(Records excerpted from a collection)
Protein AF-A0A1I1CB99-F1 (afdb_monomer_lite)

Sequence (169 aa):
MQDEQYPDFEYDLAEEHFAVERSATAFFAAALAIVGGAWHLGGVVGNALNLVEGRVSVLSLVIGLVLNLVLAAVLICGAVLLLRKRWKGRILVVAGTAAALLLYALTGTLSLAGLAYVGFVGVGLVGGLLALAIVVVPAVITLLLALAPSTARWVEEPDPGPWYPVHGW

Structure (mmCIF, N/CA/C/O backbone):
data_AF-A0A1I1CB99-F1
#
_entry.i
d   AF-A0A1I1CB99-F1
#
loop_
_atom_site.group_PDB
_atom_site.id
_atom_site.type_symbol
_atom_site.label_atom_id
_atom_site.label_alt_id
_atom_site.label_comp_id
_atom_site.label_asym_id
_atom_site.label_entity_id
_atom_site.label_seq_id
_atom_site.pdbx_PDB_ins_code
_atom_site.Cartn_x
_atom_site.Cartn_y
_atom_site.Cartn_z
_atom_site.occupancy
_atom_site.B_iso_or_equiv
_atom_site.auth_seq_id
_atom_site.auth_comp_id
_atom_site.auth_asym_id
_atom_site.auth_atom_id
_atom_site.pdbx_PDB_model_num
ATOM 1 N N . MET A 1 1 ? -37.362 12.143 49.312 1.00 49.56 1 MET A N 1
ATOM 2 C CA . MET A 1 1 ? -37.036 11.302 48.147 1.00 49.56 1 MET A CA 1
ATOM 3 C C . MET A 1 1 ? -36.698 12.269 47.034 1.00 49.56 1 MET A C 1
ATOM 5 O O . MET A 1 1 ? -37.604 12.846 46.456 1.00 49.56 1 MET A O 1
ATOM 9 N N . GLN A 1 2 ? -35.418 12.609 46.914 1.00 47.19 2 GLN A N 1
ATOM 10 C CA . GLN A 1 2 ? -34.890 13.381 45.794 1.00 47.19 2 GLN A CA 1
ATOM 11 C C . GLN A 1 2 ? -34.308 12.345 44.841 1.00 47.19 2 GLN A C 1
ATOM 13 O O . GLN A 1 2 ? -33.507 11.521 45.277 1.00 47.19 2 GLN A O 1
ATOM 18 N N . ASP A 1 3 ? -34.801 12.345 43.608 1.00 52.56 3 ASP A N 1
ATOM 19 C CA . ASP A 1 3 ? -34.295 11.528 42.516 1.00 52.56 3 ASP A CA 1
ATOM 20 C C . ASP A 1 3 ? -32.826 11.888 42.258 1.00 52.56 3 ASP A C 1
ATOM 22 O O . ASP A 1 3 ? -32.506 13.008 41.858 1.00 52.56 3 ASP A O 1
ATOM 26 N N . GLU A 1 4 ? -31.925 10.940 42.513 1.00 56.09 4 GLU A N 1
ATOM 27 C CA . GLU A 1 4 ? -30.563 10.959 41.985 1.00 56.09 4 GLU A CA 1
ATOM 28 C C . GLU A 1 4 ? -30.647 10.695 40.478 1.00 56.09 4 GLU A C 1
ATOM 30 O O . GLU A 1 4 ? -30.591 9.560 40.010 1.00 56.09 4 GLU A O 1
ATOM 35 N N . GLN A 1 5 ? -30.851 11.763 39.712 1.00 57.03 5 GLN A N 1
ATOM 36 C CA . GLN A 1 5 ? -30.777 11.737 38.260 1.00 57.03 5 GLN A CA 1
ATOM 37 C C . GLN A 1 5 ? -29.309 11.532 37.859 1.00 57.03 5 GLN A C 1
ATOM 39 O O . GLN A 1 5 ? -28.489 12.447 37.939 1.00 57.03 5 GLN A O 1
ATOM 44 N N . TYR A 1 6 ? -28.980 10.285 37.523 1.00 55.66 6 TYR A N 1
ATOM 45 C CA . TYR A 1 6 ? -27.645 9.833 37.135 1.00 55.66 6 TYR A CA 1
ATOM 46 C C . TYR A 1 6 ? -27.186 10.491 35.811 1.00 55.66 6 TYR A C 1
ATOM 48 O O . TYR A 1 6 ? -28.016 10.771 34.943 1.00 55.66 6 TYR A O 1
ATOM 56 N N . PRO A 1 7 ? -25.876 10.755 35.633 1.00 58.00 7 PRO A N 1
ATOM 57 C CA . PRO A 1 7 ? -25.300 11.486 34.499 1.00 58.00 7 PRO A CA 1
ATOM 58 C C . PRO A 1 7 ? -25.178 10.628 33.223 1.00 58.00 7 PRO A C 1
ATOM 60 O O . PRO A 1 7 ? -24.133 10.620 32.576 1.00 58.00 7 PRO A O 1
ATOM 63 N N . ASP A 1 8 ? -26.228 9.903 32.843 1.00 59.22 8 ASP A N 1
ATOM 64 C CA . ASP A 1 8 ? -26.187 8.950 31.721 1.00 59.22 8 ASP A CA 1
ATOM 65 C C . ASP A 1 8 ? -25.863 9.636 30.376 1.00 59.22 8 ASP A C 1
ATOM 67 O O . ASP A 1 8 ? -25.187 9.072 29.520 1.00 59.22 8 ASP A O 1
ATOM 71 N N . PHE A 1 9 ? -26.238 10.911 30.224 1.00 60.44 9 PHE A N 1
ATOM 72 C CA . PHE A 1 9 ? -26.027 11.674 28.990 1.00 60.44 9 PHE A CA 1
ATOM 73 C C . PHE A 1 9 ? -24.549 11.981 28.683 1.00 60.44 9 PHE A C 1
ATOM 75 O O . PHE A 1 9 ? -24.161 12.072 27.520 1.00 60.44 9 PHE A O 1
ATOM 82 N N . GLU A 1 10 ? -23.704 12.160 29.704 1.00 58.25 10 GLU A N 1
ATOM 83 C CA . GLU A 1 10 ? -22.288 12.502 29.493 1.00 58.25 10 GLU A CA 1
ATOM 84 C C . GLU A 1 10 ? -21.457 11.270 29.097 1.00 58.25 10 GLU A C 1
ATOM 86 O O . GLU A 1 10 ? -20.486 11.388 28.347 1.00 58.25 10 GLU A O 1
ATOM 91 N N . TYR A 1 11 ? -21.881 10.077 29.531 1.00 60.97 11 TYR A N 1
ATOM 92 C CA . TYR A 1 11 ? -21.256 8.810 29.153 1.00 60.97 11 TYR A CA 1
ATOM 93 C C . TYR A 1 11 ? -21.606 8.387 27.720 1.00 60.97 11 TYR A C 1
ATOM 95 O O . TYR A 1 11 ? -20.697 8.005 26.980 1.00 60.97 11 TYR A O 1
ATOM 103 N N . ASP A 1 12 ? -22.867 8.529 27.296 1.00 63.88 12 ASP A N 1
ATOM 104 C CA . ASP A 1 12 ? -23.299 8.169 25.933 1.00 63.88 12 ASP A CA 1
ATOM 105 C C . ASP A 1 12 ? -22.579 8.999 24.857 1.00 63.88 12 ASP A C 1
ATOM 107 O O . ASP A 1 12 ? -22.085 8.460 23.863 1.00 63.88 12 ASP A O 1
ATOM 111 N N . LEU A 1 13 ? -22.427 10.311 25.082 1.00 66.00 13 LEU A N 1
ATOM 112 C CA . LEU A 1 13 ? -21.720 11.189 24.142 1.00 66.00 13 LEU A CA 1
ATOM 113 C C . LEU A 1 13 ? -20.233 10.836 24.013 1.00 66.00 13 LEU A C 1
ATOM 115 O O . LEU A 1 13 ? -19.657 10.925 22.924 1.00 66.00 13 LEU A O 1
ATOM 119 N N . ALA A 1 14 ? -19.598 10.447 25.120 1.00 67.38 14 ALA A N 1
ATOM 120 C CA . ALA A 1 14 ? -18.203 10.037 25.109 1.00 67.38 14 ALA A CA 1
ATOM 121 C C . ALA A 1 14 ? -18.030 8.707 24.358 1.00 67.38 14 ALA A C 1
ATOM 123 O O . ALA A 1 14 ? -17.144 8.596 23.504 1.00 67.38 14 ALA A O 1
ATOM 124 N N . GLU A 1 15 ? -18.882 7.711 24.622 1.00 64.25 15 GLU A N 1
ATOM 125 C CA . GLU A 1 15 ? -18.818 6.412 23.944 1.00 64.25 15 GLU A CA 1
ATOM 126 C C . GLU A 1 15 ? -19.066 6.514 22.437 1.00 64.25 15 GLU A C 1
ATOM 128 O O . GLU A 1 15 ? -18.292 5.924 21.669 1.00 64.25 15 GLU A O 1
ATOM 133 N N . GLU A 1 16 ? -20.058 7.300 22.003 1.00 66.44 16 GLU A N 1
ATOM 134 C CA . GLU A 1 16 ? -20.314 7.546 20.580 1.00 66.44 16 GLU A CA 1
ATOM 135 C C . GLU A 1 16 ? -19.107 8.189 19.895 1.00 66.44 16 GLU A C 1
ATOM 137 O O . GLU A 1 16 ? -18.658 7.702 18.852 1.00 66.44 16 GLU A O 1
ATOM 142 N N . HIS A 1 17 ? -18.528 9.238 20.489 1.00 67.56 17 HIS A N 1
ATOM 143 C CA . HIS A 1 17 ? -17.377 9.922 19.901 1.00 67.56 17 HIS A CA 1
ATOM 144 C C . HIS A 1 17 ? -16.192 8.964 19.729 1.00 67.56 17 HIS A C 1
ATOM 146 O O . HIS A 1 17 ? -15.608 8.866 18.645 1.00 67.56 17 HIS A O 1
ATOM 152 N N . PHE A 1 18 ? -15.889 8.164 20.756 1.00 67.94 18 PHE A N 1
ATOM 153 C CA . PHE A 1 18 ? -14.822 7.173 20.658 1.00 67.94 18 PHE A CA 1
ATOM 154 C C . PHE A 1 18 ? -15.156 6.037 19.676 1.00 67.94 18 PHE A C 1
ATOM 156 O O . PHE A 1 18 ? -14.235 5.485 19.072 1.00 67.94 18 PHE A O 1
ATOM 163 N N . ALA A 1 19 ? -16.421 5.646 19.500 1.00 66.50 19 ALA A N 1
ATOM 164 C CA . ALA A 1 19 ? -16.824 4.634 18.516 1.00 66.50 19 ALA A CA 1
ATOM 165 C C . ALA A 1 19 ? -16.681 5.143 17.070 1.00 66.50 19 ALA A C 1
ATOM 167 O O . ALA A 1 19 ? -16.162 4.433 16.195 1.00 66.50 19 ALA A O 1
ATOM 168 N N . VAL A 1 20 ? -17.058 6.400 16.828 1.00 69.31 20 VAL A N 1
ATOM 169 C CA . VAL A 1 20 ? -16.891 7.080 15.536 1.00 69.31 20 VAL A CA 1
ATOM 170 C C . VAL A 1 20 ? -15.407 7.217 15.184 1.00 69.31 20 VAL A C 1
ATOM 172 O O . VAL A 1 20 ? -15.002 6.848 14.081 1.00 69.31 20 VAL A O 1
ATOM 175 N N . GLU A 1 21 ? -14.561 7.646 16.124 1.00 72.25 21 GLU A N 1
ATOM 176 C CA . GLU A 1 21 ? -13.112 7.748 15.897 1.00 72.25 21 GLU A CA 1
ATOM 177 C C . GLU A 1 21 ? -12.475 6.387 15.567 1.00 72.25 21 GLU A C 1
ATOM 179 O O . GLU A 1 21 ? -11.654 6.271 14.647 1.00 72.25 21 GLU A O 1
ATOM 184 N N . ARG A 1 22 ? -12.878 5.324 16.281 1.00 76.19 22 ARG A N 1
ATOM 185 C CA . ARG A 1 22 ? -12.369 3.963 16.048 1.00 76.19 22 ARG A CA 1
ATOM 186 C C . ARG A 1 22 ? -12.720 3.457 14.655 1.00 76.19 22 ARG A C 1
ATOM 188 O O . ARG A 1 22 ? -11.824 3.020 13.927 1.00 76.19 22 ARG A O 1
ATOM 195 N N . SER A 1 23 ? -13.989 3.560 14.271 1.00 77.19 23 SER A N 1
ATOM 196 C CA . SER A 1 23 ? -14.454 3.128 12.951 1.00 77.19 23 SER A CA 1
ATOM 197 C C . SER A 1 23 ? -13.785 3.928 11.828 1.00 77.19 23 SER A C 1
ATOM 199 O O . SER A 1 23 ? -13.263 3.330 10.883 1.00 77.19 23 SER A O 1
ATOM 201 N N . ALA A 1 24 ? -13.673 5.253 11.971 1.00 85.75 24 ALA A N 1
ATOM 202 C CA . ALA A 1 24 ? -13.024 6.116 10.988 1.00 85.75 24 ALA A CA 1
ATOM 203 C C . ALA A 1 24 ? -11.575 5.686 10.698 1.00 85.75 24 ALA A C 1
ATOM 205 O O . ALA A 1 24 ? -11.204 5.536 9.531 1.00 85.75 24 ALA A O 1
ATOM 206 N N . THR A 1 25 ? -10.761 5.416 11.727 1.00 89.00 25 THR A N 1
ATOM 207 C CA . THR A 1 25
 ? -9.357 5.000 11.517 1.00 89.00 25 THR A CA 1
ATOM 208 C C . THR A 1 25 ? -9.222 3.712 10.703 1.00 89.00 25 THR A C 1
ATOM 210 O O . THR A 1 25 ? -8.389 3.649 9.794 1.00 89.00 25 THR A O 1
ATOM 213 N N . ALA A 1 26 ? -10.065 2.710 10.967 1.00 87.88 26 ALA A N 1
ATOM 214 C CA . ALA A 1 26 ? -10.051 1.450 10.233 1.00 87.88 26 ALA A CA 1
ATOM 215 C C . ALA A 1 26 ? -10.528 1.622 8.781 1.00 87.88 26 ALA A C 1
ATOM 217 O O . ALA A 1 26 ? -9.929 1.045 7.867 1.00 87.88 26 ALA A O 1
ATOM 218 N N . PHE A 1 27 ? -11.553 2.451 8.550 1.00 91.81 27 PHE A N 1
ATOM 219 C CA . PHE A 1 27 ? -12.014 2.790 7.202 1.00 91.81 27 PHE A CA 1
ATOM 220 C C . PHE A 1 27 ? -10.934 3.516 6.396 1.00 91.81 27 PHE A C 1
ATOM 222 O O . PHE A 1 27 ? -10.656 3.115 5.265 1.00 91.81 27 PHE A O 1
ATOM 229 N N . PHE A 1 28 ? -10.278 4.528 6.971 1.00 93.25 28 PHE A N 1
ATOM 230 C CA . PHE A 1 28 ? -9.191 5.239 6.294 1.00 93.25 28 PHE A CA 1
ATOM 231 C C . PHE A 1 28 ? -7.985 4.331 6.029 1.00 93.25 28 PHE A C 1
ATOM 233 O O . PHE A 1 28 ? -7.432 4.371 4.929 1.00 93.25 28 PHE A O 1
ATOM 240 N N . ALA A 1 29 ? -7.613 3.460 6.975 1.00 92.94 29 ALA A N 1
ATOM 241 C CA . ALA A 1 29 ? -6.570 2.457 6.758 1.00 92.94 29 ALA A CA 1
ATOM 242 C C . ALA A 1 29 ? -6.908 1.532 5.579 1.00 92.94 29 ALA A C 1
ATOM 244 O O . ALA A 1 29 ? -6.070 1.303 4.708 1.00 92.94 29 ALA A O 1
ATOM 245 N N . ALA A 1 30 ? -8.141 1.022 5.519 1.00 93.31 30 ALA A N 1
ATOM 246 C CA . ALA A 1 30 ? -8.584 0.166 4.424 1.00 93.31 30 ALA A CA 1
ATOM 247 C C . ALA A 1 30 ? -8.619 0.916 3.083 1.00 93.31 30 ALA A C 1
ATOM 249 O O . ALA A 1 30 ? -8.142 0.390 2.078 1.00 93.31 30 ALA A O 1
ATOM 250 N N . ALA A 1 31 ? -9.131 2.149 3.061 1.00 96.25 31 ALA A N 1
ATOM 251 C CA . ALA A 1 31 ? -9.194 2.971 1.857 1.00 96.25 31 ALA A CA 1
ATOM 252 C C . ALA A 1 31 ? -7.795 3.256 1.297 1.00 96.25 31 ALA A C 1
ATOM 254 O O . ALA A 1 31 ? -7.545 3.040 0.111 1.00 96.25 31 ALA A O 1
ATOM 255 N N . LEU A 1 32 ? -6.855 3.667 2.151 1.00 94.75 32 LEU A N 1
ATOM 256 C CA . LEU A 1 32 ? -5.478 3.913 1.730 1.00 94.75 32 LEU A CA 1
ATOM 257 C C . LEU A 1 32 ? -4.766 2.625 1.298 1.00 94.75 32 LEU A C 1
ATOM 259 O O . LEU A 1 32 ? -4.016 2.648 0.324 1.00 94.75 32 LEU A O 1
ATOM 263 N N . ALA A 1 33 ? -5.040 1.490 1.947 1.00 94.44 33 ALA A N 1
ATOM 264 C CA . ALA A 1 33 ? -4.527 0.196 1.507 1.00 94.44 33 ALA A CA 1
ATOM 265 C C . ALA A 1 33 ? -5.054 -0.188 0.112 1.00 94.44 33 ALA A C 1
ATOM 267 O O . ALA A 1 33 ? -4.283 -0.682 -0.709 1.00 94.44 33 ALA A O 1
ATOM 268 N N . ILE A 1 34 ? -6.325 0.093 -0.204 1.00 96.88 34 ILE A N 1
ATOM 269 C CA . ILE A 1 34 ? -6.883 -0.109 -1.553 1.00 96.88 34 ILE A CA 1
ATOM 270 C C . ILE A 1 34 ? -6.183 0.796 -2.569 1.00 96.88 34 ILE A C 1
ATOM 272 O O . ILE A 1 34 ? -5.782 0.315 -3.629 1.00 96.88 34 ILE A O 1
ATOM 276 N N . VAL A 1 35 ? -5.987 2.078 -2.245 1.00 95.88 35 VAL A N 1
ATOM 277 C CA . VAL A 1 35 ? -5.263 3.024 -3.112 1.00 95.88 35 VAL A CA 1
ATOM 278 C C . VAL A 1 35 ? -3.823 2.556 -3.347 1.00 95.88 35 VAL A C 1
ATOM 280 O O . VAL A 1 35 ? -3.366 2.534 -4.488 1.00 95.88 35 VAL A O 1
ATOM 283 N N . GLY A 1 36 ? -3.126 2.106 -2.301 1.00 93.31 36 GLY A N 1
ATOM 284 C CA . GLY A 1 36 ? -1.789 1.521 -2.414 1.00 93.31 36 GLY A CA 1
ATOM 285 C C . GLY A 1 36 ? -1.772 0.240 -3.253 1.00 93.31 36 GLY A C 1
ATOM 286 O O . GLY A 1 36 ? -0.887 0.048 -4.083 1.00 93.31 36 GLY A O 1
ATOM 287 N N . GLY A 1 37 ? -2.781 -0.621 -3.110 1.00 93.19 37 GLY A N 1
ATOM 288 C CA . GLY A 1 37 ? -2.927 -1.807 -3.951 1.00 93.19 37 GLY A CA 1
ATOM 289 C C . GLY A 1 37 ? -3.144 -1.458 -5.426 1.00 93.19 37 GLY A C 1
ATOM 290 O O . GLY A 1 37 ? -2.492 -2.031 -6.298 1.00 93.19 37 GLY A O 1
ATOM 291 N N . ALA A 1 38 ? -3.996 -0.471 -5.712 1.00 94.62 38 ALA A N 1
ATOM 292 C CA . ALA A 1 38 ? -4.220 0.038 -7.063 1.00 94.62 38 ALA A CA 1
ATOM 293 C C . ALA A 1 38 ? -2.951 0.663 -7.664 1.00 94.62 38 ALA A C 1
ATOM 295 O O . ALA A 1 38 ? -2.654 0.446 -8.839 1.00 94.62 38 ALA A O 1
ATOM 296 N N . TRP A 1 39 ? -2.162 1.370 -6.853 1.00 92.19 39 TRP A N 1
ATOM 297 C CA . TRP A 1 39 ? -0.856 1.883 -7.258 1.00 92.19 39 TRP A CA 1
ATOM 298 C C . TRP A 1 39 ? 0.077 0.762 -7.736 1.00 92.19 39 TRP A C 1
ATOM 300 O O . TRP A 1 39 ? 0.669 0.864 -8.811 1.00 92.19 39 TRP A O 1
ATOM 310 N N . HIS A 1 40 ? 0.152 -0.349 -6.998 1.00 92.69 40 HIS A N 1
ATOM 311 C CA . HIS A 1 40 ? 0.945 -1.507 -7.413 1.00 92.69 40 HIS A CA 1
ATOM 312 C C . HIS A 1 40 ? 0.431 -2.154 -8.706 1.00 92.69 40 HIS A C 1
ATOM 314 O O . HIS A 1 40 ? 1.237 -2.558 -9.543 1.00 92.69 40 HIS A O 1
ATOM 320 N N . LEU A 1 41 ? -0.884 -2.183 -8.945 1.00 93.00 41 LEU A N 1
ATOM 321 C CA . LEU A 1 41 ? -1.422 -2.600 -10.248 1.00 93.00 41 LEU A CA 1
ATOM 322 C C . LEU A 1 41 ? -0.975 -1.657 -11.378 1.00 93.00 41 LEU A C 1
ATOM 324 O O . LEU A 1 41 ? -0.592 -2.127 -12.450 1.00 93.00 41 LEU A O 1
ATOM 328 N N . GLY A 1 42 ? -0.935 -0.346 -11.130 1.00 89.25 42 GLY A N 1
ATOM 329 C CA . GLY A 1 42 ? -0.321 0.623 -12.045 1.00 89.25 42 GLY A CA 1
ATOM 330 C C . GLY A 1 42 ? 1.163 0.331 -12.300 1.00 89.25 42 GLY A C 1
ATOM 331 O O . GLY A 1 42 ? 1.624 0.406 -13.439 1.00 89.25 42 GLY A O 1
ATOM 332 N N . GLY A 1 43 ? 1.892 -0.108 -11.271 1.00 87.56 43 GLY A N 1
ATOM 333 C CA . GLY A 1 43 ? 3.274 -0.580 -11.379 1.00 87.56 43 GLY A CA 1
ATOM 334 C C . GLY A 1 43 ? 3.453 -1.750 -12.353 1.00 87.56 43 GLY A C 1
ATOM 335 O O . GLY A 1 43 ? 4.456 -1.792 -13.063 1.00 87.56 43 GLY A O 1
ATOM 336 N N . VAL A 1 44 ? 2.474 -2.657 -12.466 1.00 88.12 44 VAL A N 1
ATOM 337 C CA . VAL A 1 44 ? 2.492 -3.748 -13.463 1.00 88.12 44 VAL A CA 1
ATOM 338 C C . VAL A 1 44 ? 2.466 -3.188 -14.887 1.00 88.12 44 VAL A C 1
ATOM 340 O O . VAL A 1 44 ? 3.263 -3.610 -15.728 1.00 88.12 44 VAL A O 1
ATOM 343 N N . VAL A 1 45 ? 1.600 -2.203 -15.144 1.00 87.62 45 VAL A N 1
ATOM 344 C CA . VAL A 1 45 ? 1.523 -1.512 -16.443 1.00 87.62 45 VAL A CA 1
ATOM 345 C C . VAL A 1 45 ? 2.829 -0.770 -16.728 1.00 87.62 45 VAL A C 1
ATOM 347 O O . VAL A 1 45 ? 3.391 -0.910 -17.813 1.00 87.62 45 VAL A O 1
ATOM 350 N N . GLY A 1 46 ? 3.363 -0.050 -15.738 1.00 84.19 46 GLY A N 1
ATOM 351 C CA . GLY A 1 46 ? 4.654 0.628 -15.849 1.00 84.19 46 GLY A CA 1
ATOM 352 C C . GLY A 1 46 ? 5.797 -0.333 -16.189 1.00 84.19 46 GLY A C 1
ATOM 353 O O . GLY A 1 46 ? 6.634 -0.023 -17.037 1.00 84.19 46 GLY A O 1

#### Task item
Please return only the lines above, starting at the line that has "ATOM 245 N N" and ending at the line that has "ATOM 249 O O", keeping both and leaving each one unchanged.

#### Answer to this exercise
ATOM 245 N N . ALA A 1 30 ? -8.141 1.022 5.519 1.00 93.31 30 ALA A N 1
ATOM 246 C CA . ALA A 1 30 ? -8.584 0.166 4.424 1.00 93.31 30 ALA A CA 1
ATOM 247 C C . ALA A 1 30 ? -8.619 0.916 3.083 1.00 93.31 30 ALA A C 1
ATOM 249 O O . ALA A 1 30 ? -8.142 0.390 2.078 1.00 93.31 30 ALA A O 1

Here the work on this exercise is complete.